Part of my job as a data journalist at The Times and The Sunday Times is combining data sets. The latest release of some government statistics might not be interesting in itself, but compare it to the same data for the past six months or five years and a surprising rise or fall might jump out and make a compelling story.
My usual approach to these problems is to write a script in R to scrape the relevant page for download links (using the
rvest package), download all the data, read it (using the
readxl package), clean it, and save it in a more usable format. But what happens when the only available version is the latest one?

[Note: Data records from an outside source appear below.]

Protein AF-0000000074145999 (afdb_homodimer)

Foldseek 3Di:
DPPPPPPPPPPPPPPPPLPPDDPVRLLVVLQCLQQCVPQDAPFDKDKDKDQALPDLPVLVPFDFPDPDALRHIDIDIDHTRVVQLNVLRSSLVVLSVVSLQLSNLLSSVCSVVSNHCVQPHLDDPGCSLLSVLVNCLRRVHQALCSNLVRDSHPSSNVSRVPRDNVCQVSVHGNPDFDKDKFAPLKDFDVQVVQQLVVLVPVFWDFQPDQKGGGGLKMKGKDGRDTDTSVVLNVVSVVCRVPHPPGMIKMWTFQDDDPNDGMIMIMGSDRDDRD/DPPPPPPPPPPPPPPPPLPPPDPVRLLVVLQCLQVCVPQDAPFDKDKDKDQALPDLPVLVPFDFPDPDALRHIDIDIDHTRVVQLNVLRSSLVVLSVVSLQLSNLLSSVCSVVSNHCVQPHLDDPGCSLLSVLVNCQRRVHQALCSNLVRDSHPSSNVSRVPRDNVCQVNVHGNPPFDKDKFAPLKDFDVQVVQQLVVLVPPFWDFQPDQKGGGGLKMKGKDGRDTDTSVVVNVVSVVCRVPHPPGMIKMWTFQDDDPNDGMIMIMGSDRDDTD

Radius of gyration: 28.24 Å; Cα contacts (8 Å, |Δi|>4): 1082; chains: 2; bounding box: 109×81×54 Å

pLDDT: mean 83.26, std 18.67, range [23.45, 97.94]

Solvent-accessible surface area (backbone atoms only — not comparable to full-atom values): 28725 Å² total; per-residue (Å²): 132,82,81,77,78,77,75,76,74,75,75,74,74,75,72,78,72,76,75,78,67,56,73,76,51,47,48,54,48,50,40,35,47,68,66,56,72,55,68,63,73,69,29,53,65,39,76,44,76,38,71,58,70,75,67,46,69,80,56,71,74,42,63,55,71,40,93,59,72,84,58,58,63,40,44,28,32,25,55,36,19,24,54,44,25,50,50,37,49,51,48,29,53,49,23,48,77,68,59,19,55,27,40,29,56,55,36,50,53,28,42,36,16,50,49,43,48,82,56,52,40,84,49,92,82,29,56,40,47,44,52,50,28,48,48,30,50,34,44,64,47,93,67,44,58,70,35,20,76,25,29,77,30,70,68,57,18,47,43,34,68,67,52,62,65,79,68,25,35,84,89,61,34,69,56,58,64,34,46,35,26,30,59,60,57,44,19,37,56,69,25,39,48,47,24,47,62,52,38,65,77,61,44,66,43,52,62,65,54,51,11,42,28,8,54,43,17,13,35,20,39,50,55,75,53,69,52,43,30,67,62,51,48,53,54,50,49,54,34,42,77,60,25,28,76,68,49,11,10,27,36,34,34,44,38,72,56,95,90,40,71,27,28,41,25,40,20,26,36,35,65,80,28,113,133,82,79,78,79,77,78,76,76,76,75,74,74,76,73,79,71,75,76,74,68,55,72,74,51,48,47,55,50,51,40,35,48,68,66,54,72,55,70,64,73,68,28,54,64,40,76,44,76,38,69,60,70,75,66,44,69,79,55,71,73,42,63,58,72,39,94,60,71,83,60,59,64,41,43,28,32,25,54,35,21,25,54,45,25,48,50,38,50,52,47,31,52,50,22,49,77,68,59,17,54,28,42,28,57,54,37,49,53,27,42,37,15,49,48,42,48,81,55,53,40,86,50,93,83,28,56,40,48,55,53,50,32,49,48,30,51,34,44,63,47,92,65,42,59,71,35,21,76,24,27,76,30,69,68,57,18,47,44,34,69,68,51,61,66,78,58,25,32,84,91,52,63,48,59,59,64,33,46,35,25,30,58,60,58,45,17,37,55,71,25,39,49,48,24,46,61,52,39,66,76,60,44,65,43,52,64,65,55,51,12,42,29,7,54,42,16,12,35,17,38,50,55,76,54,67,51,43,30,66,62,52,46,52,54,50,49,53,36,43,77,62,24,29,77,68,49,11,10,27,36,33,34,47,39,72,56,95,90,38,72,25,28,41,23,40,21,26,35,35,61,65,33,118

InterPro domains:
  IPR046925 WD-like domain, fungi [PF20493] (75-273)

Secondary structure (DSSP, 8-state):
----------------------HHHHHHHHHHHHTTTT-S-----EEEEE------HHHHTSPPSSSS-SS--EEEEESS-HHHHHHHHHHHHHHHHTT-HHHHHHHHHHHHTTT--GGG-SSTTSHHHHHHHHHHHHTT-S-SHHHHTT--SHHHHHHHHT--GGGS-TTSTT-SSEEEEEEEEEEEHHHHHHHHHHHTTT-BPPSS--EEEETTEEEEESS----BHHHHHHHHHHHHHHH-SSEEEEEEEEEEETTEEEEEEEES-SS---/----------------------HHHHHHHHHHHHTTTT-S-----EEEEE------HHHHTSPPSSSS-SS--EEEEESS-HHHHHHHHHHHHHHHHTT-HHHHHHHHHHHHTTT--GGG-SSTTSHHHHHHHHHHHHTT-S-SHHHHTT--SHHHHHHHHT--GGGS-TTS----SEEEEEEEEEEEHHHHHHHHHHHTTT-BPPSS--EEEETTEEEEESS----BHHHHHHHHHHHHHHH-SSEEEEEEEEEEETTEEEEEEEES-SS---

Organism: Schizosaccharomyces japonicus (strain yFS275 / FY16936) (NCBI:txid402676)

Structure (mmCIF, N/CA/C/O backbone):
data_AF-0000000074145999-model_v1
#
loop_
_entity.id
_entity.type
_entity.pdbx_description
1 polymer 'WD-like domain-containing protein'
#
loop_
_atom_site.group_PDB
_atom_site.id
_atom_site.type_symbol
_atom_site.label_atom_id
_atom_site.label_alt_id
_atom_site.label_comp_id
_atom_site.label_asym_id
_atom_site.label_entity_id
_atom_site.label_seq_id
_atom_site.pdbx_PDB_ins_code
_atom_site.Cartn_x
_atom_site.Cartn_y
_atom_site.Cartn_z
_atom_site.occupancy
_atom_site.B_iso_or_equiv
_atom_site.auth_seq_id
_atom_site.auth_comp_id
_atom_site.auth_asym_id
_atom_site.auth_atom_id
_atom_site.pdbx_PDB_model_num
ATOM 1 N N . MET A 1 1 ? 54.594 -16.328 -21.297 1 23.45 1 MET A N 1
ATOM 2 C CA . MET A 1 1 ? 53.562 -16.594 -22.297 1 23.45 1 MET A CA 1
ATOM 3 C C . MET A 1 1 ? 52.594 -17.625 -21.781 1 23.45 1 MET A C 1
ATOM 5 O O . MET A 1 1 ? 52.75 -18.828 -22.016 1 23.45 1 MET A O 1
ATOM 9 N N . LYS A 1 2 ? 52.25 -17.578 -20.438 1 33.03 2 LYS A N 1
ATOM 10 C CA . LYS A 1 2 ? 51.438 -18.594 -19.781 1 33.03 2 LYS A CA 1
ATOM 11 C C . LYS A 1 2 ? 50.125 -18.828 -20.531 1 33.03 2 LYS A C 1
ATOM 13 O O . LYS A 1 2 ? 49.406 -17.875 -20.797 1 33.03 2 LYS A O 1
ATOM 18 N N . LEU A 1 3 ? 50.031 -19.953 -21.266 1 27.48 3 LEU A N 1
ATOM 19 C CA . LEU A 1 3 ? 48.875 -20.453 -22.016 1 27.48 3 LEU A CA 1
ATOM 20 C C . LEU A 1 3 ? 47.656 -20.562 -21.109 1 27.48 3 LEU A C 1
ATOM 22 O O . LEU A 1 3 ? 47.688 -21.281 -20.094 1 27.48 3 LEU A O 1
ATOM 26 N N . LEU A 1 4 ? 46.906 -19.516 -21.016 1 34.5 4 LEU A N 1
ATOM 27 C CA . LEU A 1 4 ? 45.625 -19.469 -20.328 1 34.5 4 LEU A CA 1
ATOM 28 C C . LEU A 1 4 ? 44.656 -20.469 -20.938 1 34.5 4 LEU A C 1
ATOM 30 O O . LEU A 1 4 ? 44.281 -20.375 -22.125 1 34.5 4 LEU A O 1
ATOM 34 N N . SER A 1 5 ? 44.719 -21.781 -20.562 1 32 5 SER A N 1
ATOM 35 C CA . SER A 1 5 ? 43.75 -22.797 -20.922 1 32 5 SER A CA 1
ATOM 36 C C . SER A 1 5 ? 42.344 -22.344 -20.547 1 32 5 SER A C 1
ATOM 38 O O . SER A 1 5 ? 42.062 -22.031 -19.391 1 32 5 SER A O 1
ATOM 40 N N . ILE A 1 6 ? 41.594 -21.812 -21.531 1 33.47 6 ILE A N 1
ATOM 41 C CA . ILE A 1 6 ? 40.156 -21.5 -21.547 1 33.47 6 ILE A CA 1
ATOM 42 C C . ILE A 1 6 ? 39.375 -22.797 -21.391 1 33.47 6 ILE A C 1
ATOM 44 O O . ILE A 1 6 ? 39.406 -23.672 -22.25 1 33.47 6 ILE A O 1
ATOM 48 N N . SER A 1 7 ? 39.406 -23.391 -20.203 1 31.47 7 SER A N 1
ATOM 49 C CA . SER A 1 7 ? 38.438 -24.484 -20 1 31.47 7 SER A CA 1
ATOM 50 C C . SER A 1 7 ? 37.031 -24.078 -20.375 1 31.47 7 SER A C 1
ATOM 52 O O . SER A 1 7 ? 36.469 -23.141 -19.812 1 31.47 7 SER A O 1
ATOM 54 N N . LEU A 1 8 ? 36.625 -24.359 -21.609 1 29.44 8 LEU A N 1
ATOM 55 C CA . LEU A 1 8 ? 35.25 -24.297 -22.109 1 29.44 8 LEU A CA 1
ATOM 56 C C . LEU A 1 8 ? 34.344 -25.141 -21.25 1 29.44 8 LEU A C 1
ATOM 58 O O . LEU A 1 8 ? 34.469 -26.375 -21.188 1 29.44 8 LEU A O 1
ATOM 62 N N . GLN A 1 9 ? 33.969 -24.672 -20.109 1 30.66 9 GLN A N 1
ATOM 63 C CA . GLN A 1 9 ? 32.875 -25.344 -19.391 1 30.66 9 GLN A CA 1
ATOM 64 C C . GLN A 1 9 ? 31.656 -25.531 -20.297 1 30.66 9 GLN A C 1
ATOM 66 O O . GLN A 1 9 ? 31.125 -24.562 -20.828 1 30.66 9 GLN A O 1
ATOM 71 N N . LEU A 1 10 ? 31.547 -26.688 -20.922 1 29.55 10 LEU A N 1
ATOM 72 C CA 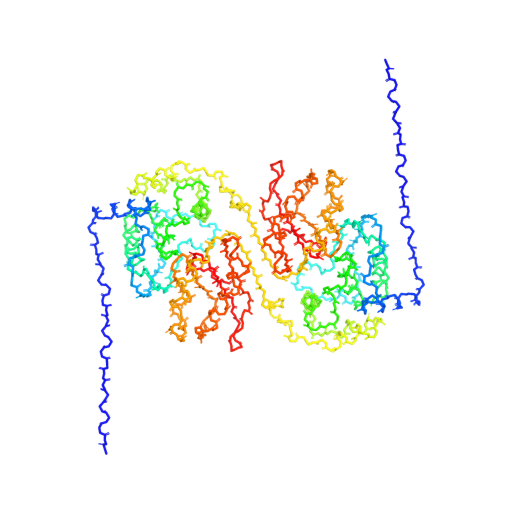. LEU A 1 10 ? 30.344 -27.156 -21.594 1 29.55 10 LEU A CA 1
ATOM 73 C C . LEU A 1 10 ? 29.125 -26.984 -20.703 1 29.55 10 LEU A C 1
ATOM 75 O O . LEU A 1 10 ? 29.031 -27.609 -19.641 1 29.55 10 LEU A O 1
ATOM 79 N N . VAL A 1 11 ? 28.516 -25.859 -20.719 1 29.98 11 VAL A N 1
ATOM 80 C CA . VAL A 1 11 ? 27.172 -25.688 -20.172 1 29.98 11 VAL A CA 1
ATOM 81 C C . VAL A 1 11 ? 26.219 -26.719 -20.766 1 29.98 11 VAL A C 1
ATOM 83 O O . VAL A 1 11 ? 26 -26.734 -21.984 1 29.98 11 VAL A O 1
ATOM 86 N N . SER A 1 12 ? 26.281 -27.953 -20.234 1 29 12 SER A N 1
ATOM 87 C CA . SER A 1 12 ? 25.25 -28.922 -20.578 1 29 12 SER A CA 1
ATOM 88 C C . SER A 1 12 ? 23.875 -28.25 -20.656 1 29 12 SER A C 1
ATOM 90 O O . SER A 1 12 ? 23.422 -27.641 -19.672 1 29 12 SER A O 1
ATOM 92 N N . ALA A 1 13 ? 23.453 -27.828 -21.797 1 31.36 13 ALA A N 1
ATOM 93 C CA . ALA A 1 13 ? 22.047 -27.516 -22.078 1 31.36 13 ALA A CA 1
ATOM 94 C C . ALA A 1 13 ? 21.125 -28.609 -21.562 1 31.36 13 ALA A C 1
ATOM 96 O O . ALA A 1 13 ? 21.109 -29.719 -22.109 1 31.36 13 ALA A O 1
ATOM 97 N N . LEU A 1 14 ? 21.031 -28.75 -20.297 1 30.84 14 LEU A N 1
ATOM 98 C CA . LEU A 1 14 ? 19.938 -29.625 -19.875 1 30.84 14 LEU A CA 1
ATOM 99 C C . LEU A 1 14 ? 18.703 -29.406 -20.734 1 30.84 14 LEU A C 1
ATOM 101 O O . LEU A 1 14 ? 18.109 -28.328 -20.719 1 30.84 14 LEU A O 1
ATOM 105 N N . VAL A 1 15 ? 18.609 -30.125 -21.828 1 31.25 15 VAL A N 1
ATOM 106 C CA . VAL A 1 15 ? 17.391 -30.297 -22.625 1 31.25 15 VAL A CA 1
ATOM 107 C C . VAL A 1 15 ? 16.203 -30.562 -21.703 1 31.25 15 VAL A C 1
ATOM 109 O O . VAL A 1 15 ? 16.172 -31.562 -21 1 31.25 15 VAL A O 1
ATOM 112 N N . CYS A 1 16 ? 15.508 -29.547 -21.25 1 31.52 16 CYS A N 1
ATOM 113 C CA . CYS A 1 16 ? 14.188 -29.719 -20.656 1 31.52 16 CYS A CA 1
ATOM 114 C C . CYS A 1 16 ? 13.352 -30.703 -21.469 1 31.52 16 CYS A C 1
ATOM 116 O O . CYS A 1 16 ? 12.891 -30.375 -22.562 1 31.52 16 CYS A O 1
ATOM 118 N N . ARG A 1 17 ? 13.648 -32.031 -21.344 1 34.59 17 ARG A N 1
ATOM 119 C CA . ARG A 1 17 ? 12.711 -33 -21.875 1 34.59 17 ARG A CA 1
ATOM 120 C C . ARG A 1 17 ? 11.273 -32.656 -21.516 1 34.59 17 ARG A C 1
ATOM 122 O O . ARG A 1 17 ? 10.938 -32.469 -20.344 1 34.59 17 ARG A O 1
ATOM 129 N N . ALA A 1 18 ? 10.539 -32.156 -22.484 1 36.03 18 ALA A N 1
ATOM 130 C CA . ALA A 1 18 ? 9.086 -32.062 -22.438 1 36.03 18 ALA A CA 1
ATOM 131 C C . ALA A 1 18 ? 8.461 -33.375 -21.969 1 36.03 18 ALA A C 1
ATOM 133 O O . ALA A 1 18 ? 8.547 -34.406 -22.656 1 36.03 18 ALA A O 1
ATOM 134 N N . VAL A 1 19 ? 8.492 -33.75 -20.781 1 36.53 19 VAL A N 1
ATOM 135 C CA . VAL A 1 19 ? 7.648 -34.875 -20.375 1 36.53 19 VAL A CA 1
ATOM 136 C C . VAL A 1 19 ? 6.238 -34.688 -20.922 1 36.53 19 VAL A C 1
ATOM 138 O O . VAL A 1 19 ? 5.535 -33.75 -20.547 1 36.53 19 VAL A O 1
ATOM 141 N N . THR A 1 20 ? 5.941 -34.969 -22.188 1 39.06 20 THR A N 1
ATOM 142 C CA . THR A 1 20 ? 4.582 -35.062 -22.703 1 39.06 20 THR A CA 1
ATOM 143 C C . THR A 1 20 ? 3.746 -36.031 -21.844 1 39.06 20 THR A C 1
ATOM 145 O O . THR A 1 20 ? 4.043 -37.219 -21.75 1 39.06 20 THR A O 1
ATOM 148 N N . ALA A 1 21 ? 3.172 -35.656 -20.797 1 44.59 21 ALA A N 1
ATOM 149 C CA . ALA A 1 21 ? 2.225 -36.5 -20.078 1 44.59 21 ALA A CA 1
ATOM 150 C C . ALA A 1 21 ? 1.128 -37 -21 1 44.59 21 ALA A C 1
ATOM 152 O O . ALA A 1 21 ? 0.591 -36.25 -21.812 1 44.59 21 ALA A O 1
ATOM 153 N N . SER A 1 22 ? 0.923 -38.188 -21.125 1 48.69 22 SER A N 1
ATOM 154 C CA . SER A 1 22 ? -0.266 -38.75 -21.75 1 48.69 22 SER A CA 1
ATOM 155 C C . SER A 1 22 ? -1.539 -38.125 -21.172 1 48.69 22 SER A C 1
ATOM 157 O O . SER A 1 22 ? -1.533 -37.594 -20.062 1 48.69 22 SER A O 1
ATOM 159 N N . SER A 1 23 ? -2.68 -37.875 -22.016 1 50.5 23 SER A N 1
ATOM 160 C CA . SER A 1 23 ? -3.961 -37.25 -21.688 1 50.5 23 SER A CA 1
ATOM 161 C C . SER A 1 23 ? -4.477 -37.75 -20.344 1 50.5 23 SER A C 1
ATOM 163 O O . SER A 1 23 ? -4.988 -37 -19.531 1 50.5 23 SER A O 1
ATOM 165 N N . GLY A 1 24 ? -4.594 -39.062 -20.141 1 56.34 24 GLY A N 1
ATOM 166 C CA . GLY A 1 24 ? -5.055 -39.625 -18.891 1 56.34 24 GLY A CA 1
ATOM 167 C C . GLY A 1 24 ? -4.273 -39.156 -17.672 1 56.34 24 GLY A C 1
ATOM 168 O O . GLY A 1 24 ? -4.844 -38.969 -16.609 1 56.34 24 GLY A O 1
ATOM 169 N N . ASP A 1 25 ? -3.094 -38.844 -17.906 1 80.44 25 ASP A N 1
ATOM 170 C CA . ASP A 1 25 ? -2.188 -38.438 -16.844 1 80.44 25 ASP A CA 1
ATOM 171 C C . ASP A 1 25 ? -2.398 -36.969 -16.469 1 80.44 25 ASP A C 1
ATOM 173 O O . ASP A 1 25 ? -2.412 -36.625 -15.289 1 80.44 25 ASP A O 1
ATOM 177 N N . TYR A 1 26 ? -2.951 -36.219 -17.406 1 89.69 26 TYR A N 1
ATOM 178 C CA . TYR A 1 26 ? -3.195 -34.812 -17.203 1 89.69 26 TYR A CA 1
ATOM 179 C C . TYR A 1 26 ? -4.328 -34.594 -16.203 1 89.69 26 TYR A C 1
ATOM 181 O O . TYR A 1 26 ? -4.152 -33.906 -15.195 1 89.69 26 TYR A O 1
ATOM 189 N N . ASP A 1 27 ? -5.492 -35.25 -16.484 1 89.56 27 ASP A N 1
ATOM 190 C CA . ASP A 1 27 ? -6.672 -35.062 -15.641 1 89.56 27 ASP A CA 1
ATOM 191 C C . ASP A 1 27 ? -6.422 -35.531 -14.219 1 89.56 27 ASP A C 1
ATOM 193 O O . ASP A 1 27 ? -6.816 -34.875 -13.25 1 89.56 27 ASP A O 1
ATOM 197 N N . ALA A 1 28 ? -5.809 -36.656 -14.156 1 88.56 28 ALA A N 1
ATOM 198 C CA . ALA A 1 28 ? -5.516 -37.219 -12.844 1 88.56 28 ALA A CA 1
ATOM 199 C C . ALA A 1 28 ? -4.57 -36.312 -12.055 1 88.56 28 ALA A C 1
ATOM 201 O O . ALA A 1 28 ? -4.777 -36.094 -10.859 1 88.56 28 ALA A O 1
ATOM 202 N N . ILE A 1 29 ? -3.627 -35.844 -12.719 1 88.75 29 ILE A N 1
ATOM 203 C CA . ILE A 1 29 ? -2.639 -34.969 -12.07 1 88.75 29 ILE A CA 1
ATOM 204 C C . ILE A 1 29 ? -3.297 -33.688 -11.625 1 88.75 29 ILE A C 1
ATOM 206 O O . ILE A 1 29 ? -3.111 -33.25 -10.492 1 88.75 29 ILE A O 1
ATOM 210 N N . LEU A 1 30 ? -4.062 -33.062 -12.492 1 92.62 30 LEU A N 1
ATOM 211 C CA . LEU A 1 30 ? -4.727 -31.812 -12.148 1 92.62 30 LEU A CA 1
ATOM 212 C C . LEU A 1 30 ? -5.68 -32 -10.969 1 92.62 30 LEU A C 1
ATOM 214 O O . LEU A 1 30 ? -5.746 -31.172 -10.07 1 92.62 30 LEU A O 1
ATOM 218 N N . ASN A 1 31 ? -6.371 -33.125 -11 1 91.25 31 ASN A N 1
ATOM 219 C CA . ASN A 1 31 ? -7.277 -33.406 -9.891 1 91.25 31 ASN A CA 1
ATOM 220 C C . ASN A 1 31 ? -6.527 -33.5 -8.57 1 91.25 31 ASN A C 1
ATOM 222 O O . ASN A 1 31 ? -7.012 -33.031 -7.539 1 91.25 31 ASN A O 1
ATOM 226 N N . LYS A 1 32 ? -5.422 -34.125 -8.617 1 89.88 32 LYS A N 1
ATOM 227 C CA . LYS A 1 32 ? -4.617 -34.25 -7.402 1 89.88 32 LYS A CA 1
ATOM 228 C C . LYS A 1 32 ? -4.141 -32.875 -6.93 1 89.88 32 LYS A C 1
ATOM 230 O O . LYS A 1 32 ? -4.133 -32.594 -5.727 1 89.88 32 LYS A O 1
ATOM 235 N N . ILE A 1 33 ? -3.775 -32 -7.809 1 90.19 33 ILE A N 1
ATOM 236 C CA . ILE A 1 33 ? -3.24 -30.688 -7.5 1 90.19 33 ILE A CA 1
ATOM 237 C C . ILE A 1 33 ? -4.34 -29.812 -6.902 1 90.19 33 ILE A C 1
ATOM 239 O O . ILE A 1 33 ? -4.16 -29.219 -5.84 1 90.19 33 ILE A O 1
ATOM 243 N N . VAL A 1 34 ? -5.465 -29.781 -7.512 1 91.56 34 VAL A N 1
ATOM 244 C CA . VAL A 1 34 ? -6.523 -28.859 -7.125 1 91.56 34 VAL A CA 1
ATOM 245 C C . VAL A 1 34 ? -7.09 -29.266 -5.766 1 91.56 34 VAL A C 1
ATOM 247 O O . VAL A 1 34 ? -7.625 -28.422 -5.035 1 91.56 34 VAL A O 1
ATOM 250 N N . ASN A 1 35 ? -6.918 -30.547 -5.391 1 87.94 35 ASN A N 1
ATOM 251 C CA . ASN A 1 35 ? -7.449 -31.031 -4.117 1 87.94 35 ASN A CA 1
ATOM 252 C C . ASN A 1 35 ? -6.363 -31.094 -3.047 1 87.94 35 ASN A C 1
ATOM 254 O O . ASN A 1 35 ? -6.574 -31.672 -1.977 1 87.94 35 ASN A O 1
ATOM 258 N N . ASN A 1 36 ? -5.246 -30.469 -3.373 1 80.56 36 ASN A N 1
ATOM 259 C CA . ASN A 1 36 ? -4.125 -30.328 -2.445 1 80.56 36 ASN A CA 1
ATOM 260 C C . ASN A 1 36 ? -3.607 -31.688 -1.995 1 80.56 36 ASN A C 1
ATOM 262 O O . ASN A 1 36 ? -3.17 -31.844 -0.854 1 80.56 36 ASN A O 1
ATOM 266 N N . ASP A 1 37 ? -3.836 -32.688 -2.73 1 72.62 37 ASP A N 1
ATOM 267 C CA . ASP A 1 37 ? -3.32 -34 -2.42 1 72.62 37 ASP A CA 1
ATOM 268 C C . ASP A 1 37 ? -1.819 -34.094 -2.693 1 72.62 37 ASP A C 1
ATOM 270 O O . ASP A 1 37 ? -1.14 -35 -2.189 1 72.62 37 ASP A O 1
ATOM 274 N N . ASP A 1 38 ? -1.294 -33.094 -3.381 1 63.91 38 ASP A N 1
ATOM 275 C CA . ASP A 1 38 ? 0.128 -33 -3.699 1 63.91 38 ASP A CA 1
ATOM 276 C C . ASP A 1 38 ? 0.711 -31.672 -3.225 1 63.91 38 ASP A C 1
ATOM 278 O O . ASP A 1 38 ? 1.219 -30.891 -4.027 1 63.91 38 ASP A O 1
ATOM 282 N N . ASN A 1 39 ? 0.688 -31.406 -1.971 1 68.38 39 ASN A N 1
ATOM 283 C CA . ASN A 1 39 ? 1.108 -30.094 -1.492 1 68.38 39 ASN A CA 1
ATOM 284 C C . ASN A 1 39 ? 2.594 -30.078 -1.144 1 68.38 39 ASN A C 1
ATOM 286 O O . ASN A 1 39 ? 3.141 -29.016 -0.803 1 68.38 39 ASN A O 1
ATOM 290 N N . SER A 1 40 ? 3.197 -31.203 -1.343 1 77.06 40 SER A N 1
ATOM 291 C CA . SER A 1 40 ? 4.621 -31.234 -1.026 1 77.06 40 SER A CA 1
ATOM 292 C C . SER A 1 40 ? 5.461 -30.766 -2.213 1 77.06 40 SER A C 1
ATOM 294 O O . SER A 1 40 ? 5.117 -31.047 -3.365 1 77.06 40 SER A O 1
ATOM 296 N N . PRO A 1 41 ? 6.477 -29.969 -1.862 1 82.5 41 PRO A N 1
ATOM 297 C CA . PRO A 1 41 ? 7.391 -29.625 -2.957 1 82.5 41 PRO A CA 1
ATOM 298 C C . PRO A 1 41 ? 8 -30.875 -3.611 1 82.5 41 PRO A C 1
ATOM 300 O O . PRO A 1 41 ? 8.203 -31.891 -2.943 1 82.5 41 PRO A O 1
ATOM 303 N N . SER A 1 42 ? 8.117 -30.828 -4.914 1 82.81 42 SER A N 1
ATOM 304 C CA . SER A 1 42 ? 8.672 -31.953 -5.656 1 82.81 42 SER A CA 1
ATOM 305 C C . SER A 1 42 ? 10.188 -31.875 -5.738 1 82.81 42 SER A C 1
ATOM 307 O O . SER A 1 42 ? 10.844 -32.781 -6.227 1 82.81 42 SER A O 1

This happens surprisingly often. Tools like the Internet Archive’s Wayback Machine and the Government Web Archive will sometimes have captured older versions, but coverage tends to be patchy. What’s needed is a program to download the data at regular intervals and store it.
Until recently I handled this task using shell scripts triggered by
cron is a Unix tool which allows you to specify a list of commands, with instructions on when and how often they should be run. I wrote a few scripts to extract links from pages on the government website and download the files, adding timestamps to the file names, and set these to run every hour, day, week or month. The scripts lived on a ‘free tier’ Amazon EC2 server which I checked in on occasionally via SSH.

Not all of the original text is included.